Since MEMS processes are typically planar processes, MEMS devices typically use either non-closed structures + edge traces or closed structures + top/bottom traces for signal extraction considerations. Considering that MEMS devices such as inertial devices and pressure sensors require hermetic/vacuum packaging, the closed structure + top/bottom routing scheme can satisfy both signal extraction and wafer level packaging requirements.
Conventional processes use a single via to lead out a signal line, with the dimensions of each via, along with the bond pad and surface metallization, typically being on the order of hundreds of microns. This consumes a significant amount of wafer area for the lead holes for a gyroscope, which requires more signal electrodes, thereby substantially increasing the size and cost of the chip.
Disclosure of Invention
The invention aims to overcome the defects of the prior art and provides an opening multiplexing method of a micro-electromechanical device.

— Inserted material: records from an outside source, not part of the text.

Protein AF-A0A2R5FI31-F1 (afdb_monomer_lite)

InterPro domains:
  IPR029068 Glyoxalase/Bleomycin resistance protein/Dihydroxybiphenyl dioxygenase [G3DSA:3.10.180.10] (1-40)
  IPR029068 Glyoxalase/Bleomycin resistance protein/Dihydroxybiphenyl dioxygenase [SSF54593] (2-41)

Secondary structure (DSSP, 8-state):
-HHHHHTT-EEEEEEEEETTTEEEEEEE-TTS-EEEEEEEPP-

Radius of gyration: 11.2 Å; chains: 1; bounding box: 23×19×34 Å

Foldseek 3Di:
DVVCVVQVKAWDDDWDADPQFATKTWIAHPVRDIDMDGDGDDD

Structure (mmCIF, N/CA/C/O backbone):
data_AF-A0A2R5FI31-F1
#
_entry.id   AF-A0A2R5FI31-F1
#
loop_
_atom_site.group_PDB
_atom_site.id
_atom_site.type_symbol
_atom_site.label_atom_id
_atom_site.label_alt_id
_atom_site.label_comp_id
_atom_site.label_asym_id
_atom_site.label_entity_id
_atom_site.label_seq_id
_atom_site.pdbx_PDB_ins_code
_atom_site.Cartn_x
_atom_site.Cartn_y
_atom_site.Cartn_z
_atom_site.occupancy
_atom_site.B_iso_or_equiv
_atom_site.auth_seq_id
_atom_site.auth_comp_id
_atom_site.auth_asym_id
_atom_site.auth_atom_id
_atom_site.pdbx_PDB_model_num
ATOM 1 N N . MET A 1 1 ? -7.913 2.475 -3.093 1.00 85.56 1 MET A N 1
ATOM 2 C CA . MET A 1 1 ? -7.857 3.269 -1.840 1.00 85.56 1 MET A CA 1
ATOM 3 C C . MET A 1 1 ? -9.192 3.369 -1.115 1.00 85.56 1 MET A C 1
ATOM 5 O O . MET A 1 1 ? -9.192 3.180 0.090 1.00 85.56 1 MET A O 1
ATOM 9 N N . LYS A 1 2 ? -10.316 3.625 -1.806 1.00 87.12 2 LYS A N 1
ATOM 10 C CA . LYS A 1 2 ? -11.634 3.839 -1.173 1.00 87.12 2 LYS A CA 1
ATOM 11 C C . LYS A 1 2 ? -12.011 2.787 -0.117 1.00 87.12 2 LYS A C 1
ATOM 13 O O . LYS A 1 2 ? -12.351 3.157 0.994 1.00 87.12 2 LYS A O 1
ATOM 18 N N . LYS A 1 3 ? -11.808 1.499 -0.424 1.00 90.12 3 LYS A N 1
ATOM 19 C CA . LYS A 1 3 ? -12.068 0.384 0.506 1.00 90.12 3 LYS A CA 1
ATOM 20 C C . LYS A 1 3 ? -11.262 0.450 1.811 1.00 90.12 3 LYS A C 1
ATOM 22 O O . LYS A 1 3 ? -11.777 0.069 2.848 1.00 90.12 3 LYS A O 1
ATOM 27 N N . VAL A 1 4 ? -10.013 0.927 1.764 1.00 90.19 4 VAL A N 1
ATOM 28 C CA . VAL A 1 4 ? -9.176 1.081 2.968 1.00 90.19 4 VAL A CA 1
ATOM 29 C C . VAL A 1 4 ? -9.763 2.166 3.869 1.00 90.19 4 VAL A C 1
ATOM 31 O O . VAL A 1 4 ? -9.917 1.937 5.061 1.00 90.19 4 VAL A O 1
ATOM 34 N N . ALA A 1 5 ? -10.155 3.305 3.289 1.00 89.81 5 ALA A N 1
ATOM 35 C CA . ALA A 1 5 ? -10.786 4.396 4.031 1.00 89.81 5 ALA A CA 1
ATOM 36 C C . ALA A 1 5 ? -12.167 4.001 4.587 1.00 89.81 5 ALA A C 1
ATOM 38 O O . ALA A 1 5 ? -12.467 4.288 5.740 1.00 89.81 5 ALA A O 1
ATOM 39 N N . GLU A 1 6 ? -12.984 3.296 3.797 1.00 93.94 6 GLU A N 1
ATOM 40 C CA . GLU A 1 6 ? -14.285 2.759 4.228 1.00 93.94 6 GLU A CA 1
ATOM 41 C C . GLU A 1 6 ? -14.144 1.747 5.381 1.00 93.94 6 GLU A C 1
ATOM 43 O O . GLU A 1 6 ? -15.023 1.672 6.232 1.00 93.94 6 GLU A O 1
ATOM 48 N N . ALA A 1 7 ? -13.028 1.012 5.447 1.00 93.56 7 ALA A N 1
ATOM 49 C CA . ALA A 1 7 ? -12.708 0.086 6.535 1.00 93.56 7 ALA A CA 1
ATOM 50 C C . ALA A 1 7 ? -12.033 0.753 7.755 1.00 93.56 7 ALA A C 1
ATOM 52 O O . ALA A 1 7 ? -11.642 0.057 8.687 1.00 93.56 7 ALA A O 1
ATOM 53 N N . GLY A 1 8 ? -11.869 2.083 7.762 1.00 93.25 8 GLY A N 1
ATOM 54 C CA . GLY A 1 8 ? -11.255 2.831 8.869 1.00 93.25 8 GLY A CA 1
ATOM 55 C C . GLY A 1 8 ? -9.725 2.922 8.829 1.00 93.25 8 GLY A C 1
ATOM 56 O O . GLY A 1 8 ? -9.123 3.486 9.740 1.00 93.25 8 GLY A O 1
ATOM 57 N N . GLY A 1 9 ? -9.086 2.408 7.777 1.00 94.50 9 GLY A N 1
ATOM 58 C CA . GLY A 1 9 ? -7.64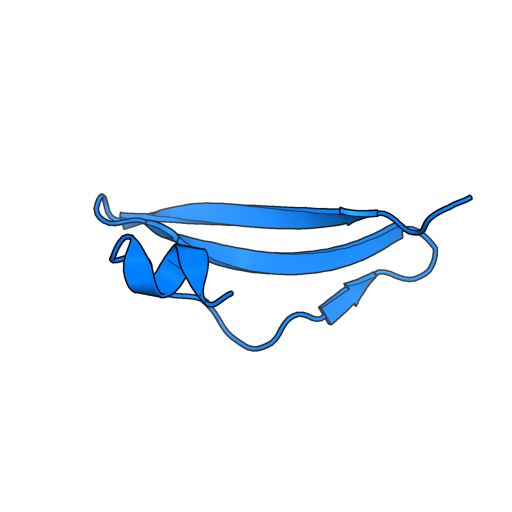7 2.534 7.566 1.00 94.50 9 GLY A CA 1
ATOM 59 C C 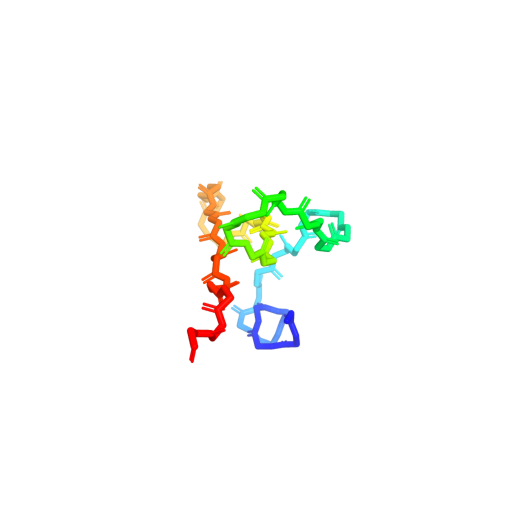. GLY A 1 9 ? -7.243 3.878 6.951 1.00 94.50 9 GLY A C 1
ATOM 60 O O . GLY A 1 9 ? -8.013 4.539 6.249 1.00 94.50 9 GLY A O 1
ATOM 61 N N . LYS A 1 10 ? -5.985 4.271 7.157 1.00 96.25 10 LYS A N 1
ATOM 62 C CA . LYS A 1 10 ? -5.395 5.510 6.637 1.00 96.25 10 LYS A CA 1
ATOM 63 C C . LYS A 1 10 ? -4.375 5.215 5.545 1.00 96.25 10 LYS A C 1
ATOM 65 O O . LYS A 1 10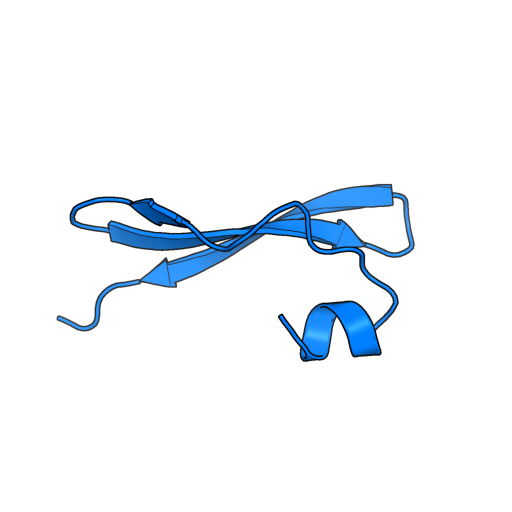 ? -3.291 4.710 5.822 1.00 96.25 10 LYS A O 1
ATOM 70 N N . VAL A 1 11 ? -4.687 5.584 4.305 1.00 94.75 11 VAL A N 1
ATOM 71 C CA . VAL A 1 11 ? -3.727 5.506 3.192 1.00 94.75 11 VAL A CA 1
ATOM 72 C C . VAL A 1 11 ? -2.599 6.519 3.403 1.00 94.75 11 VAL A C 1
ATOM 74 O O . VAL A 1 11 ? -2.845 7.663 3.788 1.00 94.75 11 VAL A O 1
ATOM 77 N N . LEU A 1 12 ? -1.359 6.086 3.182 1.00 91.44 12 LEU A N 1
ATOM 78 C CA . LEU A 1 12 ? -0.163 6.905 3.331 1.00 91.44 12 LEU A CA 1
ATOM 79 C C . LEU A 1 12 ? 0.316 7.372 1.955 1.00 91.44 12 LEU A C 1
ATOM 81 O O . LEU A 1 12 ? 0.915 6.597 1.212 1.00 91.44 12 LEU A O 1
ATOM 85 N N . GLY A 1 13 ? 0.075 8.648 1.651 1.00 89.25 13 GLY A N 1
ATOM 86 C CA . GLY A 1 13 ? 0.465 9.259 0.381 1.00 89.25 13 GLY A CA 1
ATOM 87 C C . GLY A 1 13 ? -0.369 8.777 -0.807 1.00 89.25 13 GLY A C 1
ATOM 88 O O . GLY A 1 13 ? -1.429 8.168 -0.646 1.00 89.25 13 GLY A O 1
ATOM 89 N N . GLU A 1 14 ? 0.117 9.078 -2.005 1.00 91.88 14 GLU A N 1
ATOM 90 C CA . GLU A 1 14 ? -0.481 8.607 -3.252 1.00 91.88 14 GLU A CA 1
ATOM 91 C C . GLU A 1 14 ? 0.163 7.282 -3.692 1.00 91.88 14 GLU A C 1
ATOM 93 O O . GLU A 1 14 ? 1.334 7.037 -3.385 1.00 91.88 14 GLU A O 1
ATOM 98 N N . PRO A 1 15 ? -0.580 6.396 -4.381 1.00 92.69 15 PRO A N 1
ATOM 99 C CA . PRO A 1 15 ? 0.023 5.231 -5.018 1.00 92.69 15 PRO A CA 1
ATOM 100 C C . PRO A 1 15 ? 1.151 5.641 -5.966 1.00 92.69 15 PRO A C 1
ATOM 102 O O . PRO A 1 15 ?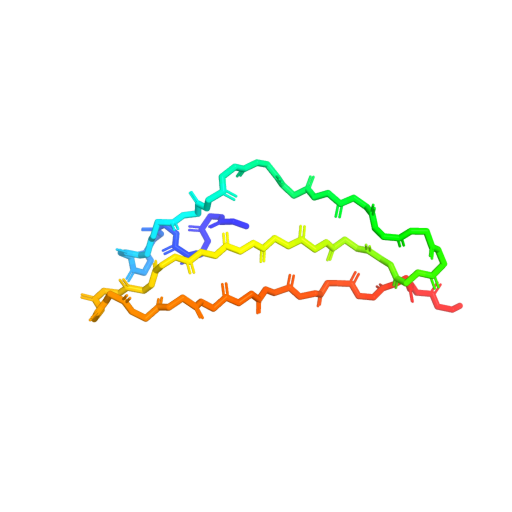 1.012 6.587 -6.737 1.00 92.69 15 PRO A O 1
ATOM 105 N N . MET A 1 16 ? 2.240 4.880 -5.934 1.00 95.94 16 MET A N 1
ATOM 106 C CA . MET A 1 16 ? 3.395 5.063 -6.804 1.00 95.94 16 MET A CA 1
ATOM 107 C C . MET A 1 16 ? 3.586 3.853 -7.711 1.00 95.94 16 MET A C 1
ATOM 109 O O . MET A 1 16 ? 3.326 2.716 -7.308 1.00 95.94 16 MET A O 1
ATOM 113 N N . GLU A 1 17 ? 4.095 4.097 -8.913 1.00 96.75 17 GLU A N 1
ATOM 114 C CA . GLU A 1 17 ? 4.472 3.025 -9.825 1.00 96.75 17 GLU A CA 1
ATOM 115 C C . GLU A 1 17 ? 5.867 2.500 -9.477 1.00 96.75 17 GLU A C 1
ATOM 117 O O . GLU A 1 17 ? 6.813 3.266 -9.284 1.00 96.75 17 GLU A O 1
ATOM 122 N N . ILE A 1 18 ? 5.996 1.176 -9.413 1.00 96.12 18 ILE A N 1
ATOM 123 C CA . ILE A 1 18 ? 7.276 0.478 -9.381 1.00 96.12 18 ILE A CA 1
ATOM 124 C C . ILE A 1 18 ? 7.554 -0.023 -10.807 1.00 96.12 18 ILE A C 1
ATOM 126 O O . ILE A 1 18 ? 6.823 -0.904 -11.284 1.00 96.12 18 ILE A O 1
ATOM 130 N N . PRO A 1 19 ? 8.603 0.488 -11.485 1.00 95.94 19 PRO A N 1
ATOM 131 C CA . PRO A 1 19 ? 8.914 0.118 -12.862 1.00 95.94 19 PRO A CA 1
ATOM 132 C C . PRO A 1 19 ? 9.027 -1.397 -13.052 1.00 95.94 19 PRO A C 1
ATOM 134 O O . PRO A 1 19 ? 9.748 -2.075 -12.322 1.00 95.94 19 PRO A O 1
ATOM 137 N N . GLY A 1 20 ? 8.297 -1.931 -14.033 1.00 95.62 20 GLY A N 1
ATOM 138 C CA . GLY A 1 20 ? 8.288 -3.361 -14.357 1.00 95.62 20 GLY A CA 1
ATOM 139 C C . GLY A 1 20 ? 7.542 -4.263 -13.362 1.00 95.62 20 GLY A C 1
ATOM 140 O O . GLY A 1 20 ? 7.475 -5.467 -13.594 1.00 95.62 20 GLY A O 1
ATOM 141 N N . VAL A 1 21 ? 6.964 -3.713 -12.287 1.00 95.94 21 VAL A N 1
ATOM 142 C CA . VAL A 1 21 ? 6.241 -4.483 -11.260 1.00 95.94 21 VAL A CA 1
ATOM 143 C C . VAL A 1 21 ? 4.764 -4.102 -11.211 1.00 95.94 21 VAL A C 1
ATOM 145 O O . VAL A 1 21 ? 3.917 -4.987 -11.324 1.00 95.94 21 VAL A O 1
ATOM 148 N N . GLY A 1 22 ? 4.438 -2.814 -11.060 1.00 95.88 22 GLY A N 1
ATOM 149 C CA . GLY A 1 22 ? 3.056 -2.323 -10.980 1.00 95.88 22 GLY A CA 1
ATOM 150 C C . GLY A 1 22 ? 2.845 -1.221 -9.940 1.00 95.88 22 GLY A C 1
ATOM 151 O O . GLY A 1 22 ? 3.797 -0.582 -9.502 1.00 95.88 22 GLY A O 1
ATOM 152 N N . GLN A 1 23 ? 1.591 -0.998 -9.542 1.00 96.19 23 GLN A N 1
ATOM 153 C CA . GLN A 1 23 ? 1.200 0.085 -8.632 1.00 96.19 23 GLN A CA 1
ATOM 154 C C . GLN A 1 23 ? 1.286 -0.348 -7.170 1.00 96.19 23 GLN A C 1
ATOM 156 O O . GLN A 1 23 ? 0.742 -1.383 -6.788 1.00 96.19 23 GLN A O 1
ATOM 161 N N . TYR A 1 24 ? 1.901 0.478 -6.334 1.00 96.00 24 TYR A N 1
ATOM 162 C CA . TYR A 1 24 ? 2.147 0.206 -4.924 1.00 96.00 24 TYR A CA 1
ATOM 163 C C . TYR A 1 24 ? 1.646 1.347 -4.038 1.00 96.00 24 TYR A C 1
ATOM 165 O O . TYR A 1 24 ? 1.800 2.521 -4.367 1.00 96.00 24 TYR A O 1
ATOM 173 N N . VAL A 1 25 ? 1.084 1.017 -2.874 1.00 96.69 25 VAL A N 1
ATOM 174 C CA . VAL A 1 25 ? 0.732 2.007 -1.848 1.00 96.69 25 VAL A CA 1
ATOM 175 C C . VAL A 1 25 ? 0.809 1.401 -0.450 1.00 96.69 25 VAL A C 1
ATOM 177 O O . VAL A 1 25 ? 0.478 0.229 -0.263 1.00 96.69 25 VAL A O 1
ATOM 180 N N . SER A 1 26 ? 1.199 2.202 0.543 1.00 96.88 26 SER A N 1
ATOM 181 C CA . SER A 1 26 ? 1.141 1.825 1.961 1.00 96.88 26 SER A CA 1
ATOM 182 C C . SER A 1 26 ? -0.067 2.439 2.666 1.00 96.88 26 SER A C 1
ATOM 184 O O . SER A 1 26 ? -0.566 3.496 2.283 1.00 96.88 26 SER A O 1
ATOM 186 N N . PHE A 1 27 ? -0.530 1.795 3.729 1.00 97.19 27 PHE A N 1
ATOM 187 C CA . PHE A 1 27 ? -1.589 2.295 4.596 1.00 97.19 27 PHE A CA 1
ATOM 188 C C . PHE A 1 27 ? -1.395 1.805 6.035 1.00 97.19 27 PHE A C 1
ATOM 190 O O . PHE A 1 27 ? -0.619 0.884 6.290 1.00 97.19 27 PHE A O 1
ATOM 197 N N . ILE A 1 28 ? -2.086 2.451 6.968 1.00 97.88 28 ILE A N 1
ATOM 198 C CA . ILE A 1 28 ? -2.206 2.029 8.363 1.00 97.88 28 ILE A CA 1
ATOM 199 C C . ILE A 1 28 ? -3.612 1.466 8.572 1.00 97.88 28 ILE A C 1
ATOM 201 O O . ILE A 1 28 ? -4.574 2.075 8.099 1.00 97.88 28 ILE A O 1
ATOM 205 N N . ASP A 1 29 ? -3.746 0.316 9.223 1.00 96.62 29 ASP A N 1
ATOM 206 C CA . ASP A 1 29 ? -5.056 -0.226 9.604 1.00 96.62 29 ASP A CA 1
ATOM 207 C C . ASP A 1 29 ? -5.586 0.398 10.911 1.00 96.62 29 ASP A C 1
ATOM 209 O O . ASP A 1 29 ? -5.003 1.328 11.469 1.00 96.62 29 ASP A O 1
ATOM 213 N N . THR A 1 30 ? -6.720 -0.094 11.403 1.00 96.88 30 THR A N 1
ATOM 214 C CA . THR A 1 30 ? -7.339 0.394 12.645 1.00 96.88 30 THR A CA 1
ATOM 215 C C . THR A 1 30 ? -6.555 0.031 13.908 1.00 96.88 30 THR A C 1
ATOM 217 O O . THR A 1 30 ? -6.801 0.618 14.958 1.00 96.88 30 THR A O 1
ATOM 220 N N . GLU A 1 31 ? -5.625 -0.918 13.824 1.00 97.38 31 G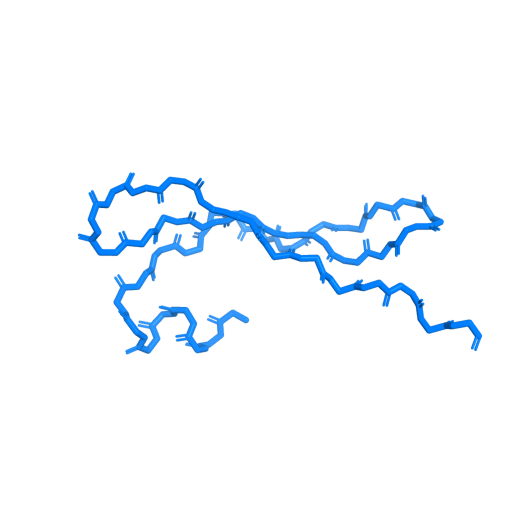LU A N 1
ATOM 221 C CA . GLU A 1 31 ? -4.787 -1.378 14.937 1.00 97.38 31 GLU A CA 1
ATOM 222 C C . GLU A 1 31 ? -3.419 -0.677 14.960 1.00 97.38 31 GLU A C 1
ATOM 224 O O . GLU A 1 31 ? -2.626 -0.874 15.879 1.00 97.38 31 GLU A O 1
ATOM 229 N N . GLY A 1 32 ? -3.141 0.183 13.975 1.00 95.56 32 GLY A N 1
ATOM 230 C CA . GLY A 1 32 ? -1.873 0.896 13.852 1.00 95.56 32 GLY A CA 1
ATOM 231 C C . GLY A 1 32 ? -0.798 0.122 13.084 1.00 95.56 32 GLY A C 1
ATOM 232 O O . GLY A 1 32 ? 0.334 0.602 12.983 1.00 95.56 32 GLY A O 1
ATOM 233 N N . ASN A 1 33 ? -1.124 -1.034 12.501 1.00 97.62 33 ASN A N 1
ATOM 234 C CA . ASN A 1 33 ? -0.179 -1.807 11.706 1.00 97.62 33 ASN A CA 1
ATOM 235 C C . ASN A 1 33 ? 0.078 -1.114 10.368 1.00 97.62 33 ASN A C 1
ATOM 237 O O . ASN A 1 33 ? -0.840 -0.591 9.734 1.00 97.62 33 ASN A O 1
ATOM 241 N N . ARG A 1 34 ? 1.327 -1.152 9.893 1.00 96.56 34 ARG A N 1
ATOM 242 C CA . ARG A 1 34 ? 1.694 -0.641 8.568 1.00 96.56 34 ARG A CA 1
ATOM 243 C C . ARG A 1 34 ? 1.662 -1.760 7.540 1.00 96.56 34 ARG A C 1
ATOM 245 O O . ARG A 1 34 ? 2.500 -2.656 7.572 1.00 96.56 34 ARG A O 1
ATOM 252 N N . LEU A 1 35 ? 0.733 -1.657 6.598 1.00 96.38 35 LEU A N 1
ATOM 253 C CA . LEU A 1 35 ? 0.564 -2.599 5.498 1.00 96.38 35 LEU A CA 1
ATOM 254 C C . LEU A 1 35 ? 0.783 -1.915 4.151 1.00 96.38 35 LEU A C 1
ATOM 256 O O . LEU A 1 35 ? 0.823 -0.686 4.042 1.00 96.38 35 LEU A O 1
ATOM 260 N N . SER A 1 36 ? 0.891 -2.735 3.109 1.00 95.62 36 SER A N 1
ATOM 261 C CA . SER A 1 36 ? 0.996 -2.271 1.733 1.00 95.62 36 SER A CA 1
ATOM 262 C C . SER A 1 36 ? 0.187 -3.143 0.786 1.00 95.62 36 SER A C 1
ATOM 264 O O . SER A 1 36 ? 0.004 -4.335 1.020 1.00 95.62 36 SER A O 1
ATOM 266 N N . MET A 1 37 ? -0.279 -2.539 -0.302 1.00 95.81 37 MET A N 1
ATOM 267 C CA . MET A 1 37 ? -0.994 -3.213 -1.378 1.00 95.81 37 MET A CA 1
ATOM 268 C C . MET A 1 37 ? -0.240 -3.009 -2.690 1.00 95.81 37 MET A C 1
ATOM 270 O O . MET A 1 37 ? 0.176 -1.891 -2.997 1.00 95.81 37 MET A O 1
ATOM 274 N N . LEU A 1 38 ? -0.090 -4.092 -3.454 1.00 96.31 38 LEU A N 1
ATOM 275 C CA . LEU A 1 38 ? 0.532 -4.105 -4.773 1.00 96.31 38 LEU A CA 1
ATOM 276 C C . LEU A 1 38 ? -0.491 -4.579 -5.807 1.00 96.31 38 LEU A C 1
ATOM 278 O O . LEU A 1 38 ? -1.066 -5.657 -5.668 1.00 96.31 38 LEU A O 1
ATOM 282 N N . GLN A 1 39 ? -0.686 -3.786 -6.853 1.00 95.31 39 GLN A N 1
ATOM 283 C CA . GLN A 1 39 ? -1.398 -4.174 -8.062 1.00 95.31 39 GLN A CA 1
ATOM 284 C C . GLN A 1 39 ? -0.350 -4.462 -9.1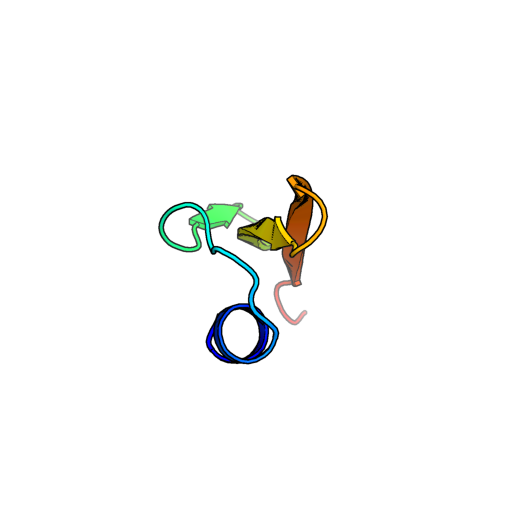45 1.00 95.31 39 GLN A C 1
ATOM 286 O O . GLN A 1 39 ? 0.242 -3.513 -9.663 1.00 95.31 39 GLN A O 1
ATOM 291 N N . PRO A 1 40 ? -0.094 -5.736 -9.486 1.00 96.31 40 PRO A N 1
ATOM 292 C CA . PRO A 1 40 ? 0.899 -6.074 -10.496 1.00 96.31 40 PRO A CA 1
ATOM 293 C C . PRO A 1 40 ? 0.464 -5.607 -11.890 1.00 96.31 40 PRO A C 1
ATOM 295 O O . PRO A 1 40 ? -0.737 -5.516 -12.171 1.00 96.31 40 PRO A O 1
ATOM 298 N N . LEU A 1 41 ? 1.445 -5.356 -12.762 1.00 94.75 41 LEU A N 1
ATOM 299 C CA . LEU A 1 41 ? 1.214 -5.193 -14.197 1.00 94.75 41 LEU A CA 1
ATOM 300 C C . LEU A 1 41 ? 0.574 -6.471 -14.751 1.00 94.75 41 LEU A C 1
ATOM 302 O O . LEU A 1 41 ? 1.023 -7.584 -14.462 1.00 94.75 41 LEU A O 1
ATOM 306 N N . ILE A 1 42 ? -0.485 -6.307 -15.540 1.00 86.81 42 ILE A N 1
ATOM 307 C CA . ILE A 1 42 ? -1.064 -7.414 -16.303 1.00 86.81 42 ILE A CA 1
ATOM 308 C C . ILE A 1 42 ? -0.054 -7.770 -17.400 1.00 86.81 42 ILE A C 1
ATOM 310 O O . ILE A 1 42 ? 0.446 -6.876 -18.082 1.00 86.81 42 ILE A O 1
ATOM 314 N N . ARG A 1 43 ? 0.282 -9.058 -17.506 1.00 71.12 43 ARG A N 1
ATOM 315 C CA . ARG A 1 43 ? 1.144 -9.593 -18.568 1.00 71.12 43 ARG A CA 1
ATOM 316 C C . ARG A 1 43 ? 0.423 -9.661 -19.903 1.00 71.12 43 ARG A C 1
ATOM 318 O O . ARG A 1 43 ? -0.784 -9.989 -19.887 1.00 71.12 43 ARG A O 1
#

Organism: NCBI:txid1825523

Sequence (43 aa):
MKKVAEAGGKVLGEPMEIPGVGQYVSFIDTEGNRLSMLQPLIR

pLDDT: mean 93.87, std 4.66, range [71.12, 97.88]

The purpose of the invention is realized by the following technical scheme: the opening device of the micro-electromechanical device comprises a bottom layer and a cover cap layer connected with the bottom layer in a bonding mode; the bottom layer comprises a bottom plate and a structural layer connected with the bottom plate in a bonding mode, a first movable structure cavity is etched on the bottom plate, an isolation groove, a movable structure and a fixed structure are etched on the structural layer, the isolation groove is arranged in the fixed structure, and the fixed structure and the movable structure are connected together through a suspension structure; the cap layer comprises a top plate, the top plate is connected with the structural layer in a bonding mode, a lead through hole is etched in the front face of the top plate, a metal lead and a bonding pad used for leading out signals are further arranged in the front face of the top plate, a second movable structure cavity is etched in the back face of the top plate, and the second movable structure cavity and the first movable structure cavity form a movable structure cavity.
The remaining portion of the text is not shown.